Gemäß den derzeit noch geltenden Regelungen nach § 3c UStG verlagert sich der Ort der Lieferung im EU-grenzüber- schreitenden Versandhandel bei Lieferungen an Privatpersonen (B2C) an den Ort des Empfängers. Es gelten außerdem bestimmte Lieferschwellen, bis zu deren Überschreitung diese Regelung nicht angewendet wird. Die umsatzsteuerliche Versandhandelsregelung mit ihren Lieferschwellen ist innerhalb der EU harmonisiert, auch wenn die Staaten unterschiedliche Schwellen festgesetzt haben. In jedem Fall ist die Vorschrift des § 3c UStG nicht mehr anwendbar. Entsprechendes gilt im Rahmen des umzusetzenden, sogenannten E-Commerce Pakets 2 für die Nachfolgeregelungen nach dem Austritt Großbritanniens aus der EU. Die Konsequenz ist schlussendlich, dass Lieferungen an Privatpersonen als Ausfuhrlieferungen behandelt werden und unter bestimmten Voraussetzungen steuerfrei sind, während im B2C-Business die Vereinbarungen über die Abfertigung der Ware im Empfangsland vertraglich und tatsächlich bedacht werden sollten.

   

Vorsteuer-Vergütungsverfahren

Das Vorsteuer-Vergütungsverfahren ermöglicht es im Ausland ansässigen Unternehmen, sich bei sogenannter bestehender Gegenseitigkeit die von einem Unternehmer in einem  anderen Staat in Rechnung gestellte Vorsteuer erstatten zu lassen.

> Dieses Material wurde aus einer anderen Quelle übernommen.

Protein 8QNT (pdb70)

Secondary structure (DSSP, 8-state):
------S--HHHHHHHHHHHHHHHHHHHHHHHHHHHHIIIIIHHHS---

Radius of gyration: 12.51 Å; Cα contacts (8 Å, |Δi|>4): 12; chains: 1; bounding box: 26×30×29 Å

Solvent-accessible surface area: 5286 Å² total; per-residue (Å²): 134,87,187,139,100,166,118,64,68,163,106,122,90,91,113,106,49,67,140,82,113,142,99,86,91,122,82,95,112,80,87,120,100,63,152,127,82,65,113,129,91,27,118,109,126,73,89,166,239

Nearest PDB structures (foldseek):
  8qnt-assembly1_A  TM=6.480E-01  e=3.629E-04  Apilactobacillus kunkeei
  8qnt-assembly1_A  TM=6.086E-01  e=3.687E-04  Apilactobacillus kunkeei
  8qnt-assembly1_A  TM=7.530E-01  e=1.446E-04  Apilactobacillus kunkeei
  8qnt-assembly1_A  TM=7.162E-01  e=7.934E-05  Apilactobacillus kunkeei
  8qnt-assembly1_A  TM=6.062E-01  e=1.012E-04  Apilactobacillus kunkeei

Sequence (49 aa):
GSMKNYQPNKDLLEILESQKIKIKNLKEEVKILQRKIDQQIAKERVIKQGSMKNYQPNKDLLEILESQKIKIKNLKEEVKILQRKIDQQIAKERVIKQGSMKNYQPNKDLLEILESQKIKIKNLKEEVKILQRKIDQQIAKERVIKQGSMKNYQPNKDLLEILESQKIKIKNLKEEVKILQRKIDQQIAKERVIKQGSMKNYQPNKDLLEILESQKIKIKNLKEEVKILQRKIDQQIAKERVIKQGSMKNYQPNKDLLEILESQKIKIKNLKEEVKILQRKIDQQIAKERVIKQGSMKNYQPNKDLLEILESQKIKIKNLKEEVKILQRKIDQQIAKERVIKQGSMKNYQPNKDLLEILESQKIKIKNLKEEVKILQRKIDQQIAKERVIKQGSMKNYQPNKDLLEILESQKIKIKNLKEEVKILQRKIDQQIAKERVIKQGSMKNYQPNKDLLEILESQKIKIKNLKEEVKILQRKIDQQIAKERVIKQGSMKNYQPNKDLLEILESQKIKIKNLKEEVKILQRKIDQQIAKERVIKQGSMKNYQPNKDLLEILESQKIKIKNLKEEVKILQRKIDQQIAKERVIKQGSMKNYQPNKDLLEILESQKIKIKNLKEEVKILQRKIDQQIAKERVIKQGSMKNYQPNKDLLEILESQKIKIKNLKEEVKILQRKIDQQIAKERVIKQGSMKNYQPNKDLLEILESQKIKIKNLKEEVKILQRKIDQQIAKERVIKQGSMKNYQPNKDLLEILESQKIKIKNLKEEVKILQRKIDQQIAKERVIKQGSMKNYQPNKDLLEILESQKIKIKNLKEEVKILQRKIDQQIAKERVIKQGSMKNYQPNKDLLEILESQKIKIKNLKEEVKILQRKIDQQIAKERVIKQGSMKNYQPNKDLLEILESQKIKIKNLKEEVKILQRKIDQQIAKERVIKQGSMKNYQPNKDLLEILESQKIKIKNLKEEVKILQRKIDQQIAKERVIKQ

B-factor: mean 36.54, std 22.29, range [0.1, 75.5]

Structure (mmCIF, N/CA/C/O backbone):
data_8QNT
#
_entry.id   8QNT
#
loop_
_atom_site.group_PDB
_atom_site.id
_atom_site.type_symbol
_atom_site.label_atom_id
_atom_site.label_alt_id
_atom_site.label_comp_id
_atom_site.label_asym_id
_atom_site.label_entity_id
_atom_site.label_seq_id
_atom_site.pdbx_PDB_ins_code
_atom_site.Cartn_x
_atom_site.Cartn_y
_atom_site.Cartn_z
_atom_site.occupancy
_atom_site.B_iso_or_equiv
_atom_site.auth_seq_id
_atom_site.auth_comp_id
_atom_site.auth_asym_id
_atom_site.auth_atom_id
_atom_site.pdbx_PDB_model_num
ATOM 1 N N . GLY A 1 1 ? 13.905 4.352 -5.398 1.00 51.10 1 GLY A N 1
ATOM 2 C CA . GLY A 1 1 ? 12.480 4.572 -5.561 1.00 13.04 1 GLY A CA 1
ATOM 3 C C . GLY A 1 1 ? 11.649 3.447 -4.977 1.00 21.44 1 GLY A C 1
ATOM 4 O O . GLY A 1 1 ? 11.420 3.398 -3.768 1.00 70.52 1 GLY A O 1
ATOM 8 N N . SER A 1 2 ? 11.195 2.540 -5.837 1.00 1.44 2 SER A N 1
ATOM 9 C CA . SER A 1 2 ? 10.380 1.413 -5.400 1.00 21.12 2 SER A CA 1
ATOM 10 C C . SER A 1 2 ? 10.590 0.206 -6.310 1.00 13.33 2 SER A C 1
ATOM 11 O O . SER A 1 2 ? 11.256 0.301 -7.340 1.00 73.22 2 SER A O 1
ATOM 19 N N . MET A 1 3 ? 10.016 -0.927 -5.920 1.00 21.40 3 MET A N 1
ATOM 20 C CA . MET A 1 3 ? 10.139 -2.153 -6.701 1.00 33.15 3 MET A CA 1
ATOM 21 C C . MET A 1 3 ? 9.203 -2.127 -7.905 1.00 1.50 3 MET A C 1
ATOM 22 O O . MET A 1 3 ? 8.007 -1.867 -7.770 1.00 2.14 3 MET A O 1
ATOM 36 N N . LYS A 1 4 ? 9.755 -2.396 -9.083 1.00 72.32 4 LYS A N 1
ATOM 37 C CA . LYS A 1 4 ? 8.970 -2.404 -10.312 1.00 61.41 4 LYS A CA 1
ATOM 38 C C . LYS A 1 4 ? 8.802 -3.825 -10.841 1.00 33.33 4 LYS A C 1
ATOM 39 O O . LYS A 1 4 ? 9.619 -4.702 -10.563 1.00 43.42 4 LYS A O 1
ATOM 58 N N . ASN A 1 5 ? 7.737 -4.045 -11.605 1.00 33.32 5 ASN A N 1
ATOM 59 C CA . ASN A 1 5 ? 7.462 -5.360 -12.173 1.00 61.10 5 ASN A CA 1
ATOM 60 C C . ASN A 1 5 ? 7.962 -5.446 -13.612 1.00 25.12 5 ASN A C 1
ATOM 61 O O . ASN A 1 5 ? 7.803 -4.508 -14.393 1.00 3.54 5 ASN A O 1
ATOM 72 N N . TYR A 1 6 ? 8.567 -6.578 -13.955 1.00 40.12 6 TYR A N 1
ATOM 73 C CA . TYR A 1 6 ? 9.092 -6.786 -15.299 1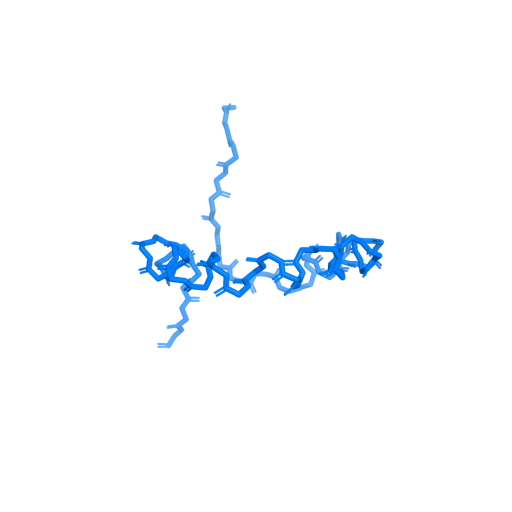.00 65.52 6 TYR A CA 1
ATOM 74 C C . TYR A 1 6 ? 8.684 -8.154 -15.838 1.00 32.12 6 TYR A C 1
ATOM 75 O O . TYR A 1 6 ? 7.910 -8.875 -15.208 1.00 40.40 6 TYR A O 1
ATOM 93 N N . GLN A 1 7 ? 9.211 -8.504 -17.007 1.00 14.12 7 GLN A N 1
ATOM 94 C CA . GLN A 1 7 ? 8.901 -9.785 -17.631 1.00 1.21 7 GLN A CA 1
ATOM 95 C C . GLN A 1 7 ? 9.006 -10.922 -16.620 1.00 61.34 7 GLN A C 1
ATOM 96 O O . GLN A 1 7 ? 9.612 -10.787 -15.557 1.00 51.32 7 GLN A O 1
ATOM 110 N N . PRO A 1 8 ? 8.402 -12.072 -16.957 1.00 42.54 8 PRO A N 1
ATOM 111 C CA . PRO A 1 8 ? 8.414 -13.255 -16.093 1.00 20.23 8 PRO A CA 1
ATOM 112 C C . PRO A 1 8 ? 9.796 -13.894 -16.003 1.00 12.32 8 PRO A C 1
ATOM 113 O O . PRO A 1 8 ? 10.034 -14.962 -16.565 1.00 11.14 8 PRO A O 1
ATOM 124 N N . ASN A 1 9 ? 10.703 -13.232 -15.292 1.00 23.00 9 ASN A N 1
ATOM 125 C CA . ASN A 1 9 ? 12.062 -13.736 -15.129 1.00 2.22 9 ASN A CA 1
ATOM 126 C C . ASN A 1 9 ? 12.085 -14.952 -14.208 1.00 14.12 9 ASN A C 1
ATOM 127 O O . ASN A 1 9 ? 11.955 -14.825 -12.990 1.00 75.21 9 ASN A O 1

Das gilt insbesondere in den Fällen, in denen das betreffende Unternehmen im anderen Staat nicht für Zwecke der Umsatzsteuer registriert ist. Selbstverständlich gilt diese Regelung auch für Unternehmer, die in Drittstaaten und somit außerhalb der EU ansässig sind. Allerdings wird es für britische Unternehmen nach dem EU-Austritt des UK schwieriger, sich die deutsche Umsatzsteuer erstatten zu lassen. Für die Erstattungsansprüche von EU-Unternehmen ist die Frist zur Einreichung entsprechender Anträge der 30. September des jeweiligen Folgejahres. Wie  bereits dargelegt, werden britische Unternehmen nach dem EU-Austritt des UK als Unternehmen aus einem Drittstaat angesehen. Für Erstattungsanträge gilt daher grundsätzlich die kürzere Frist des 30. Juni, mithin also nur sechs Monate ab dem 1. Januar 2021 gerechnet.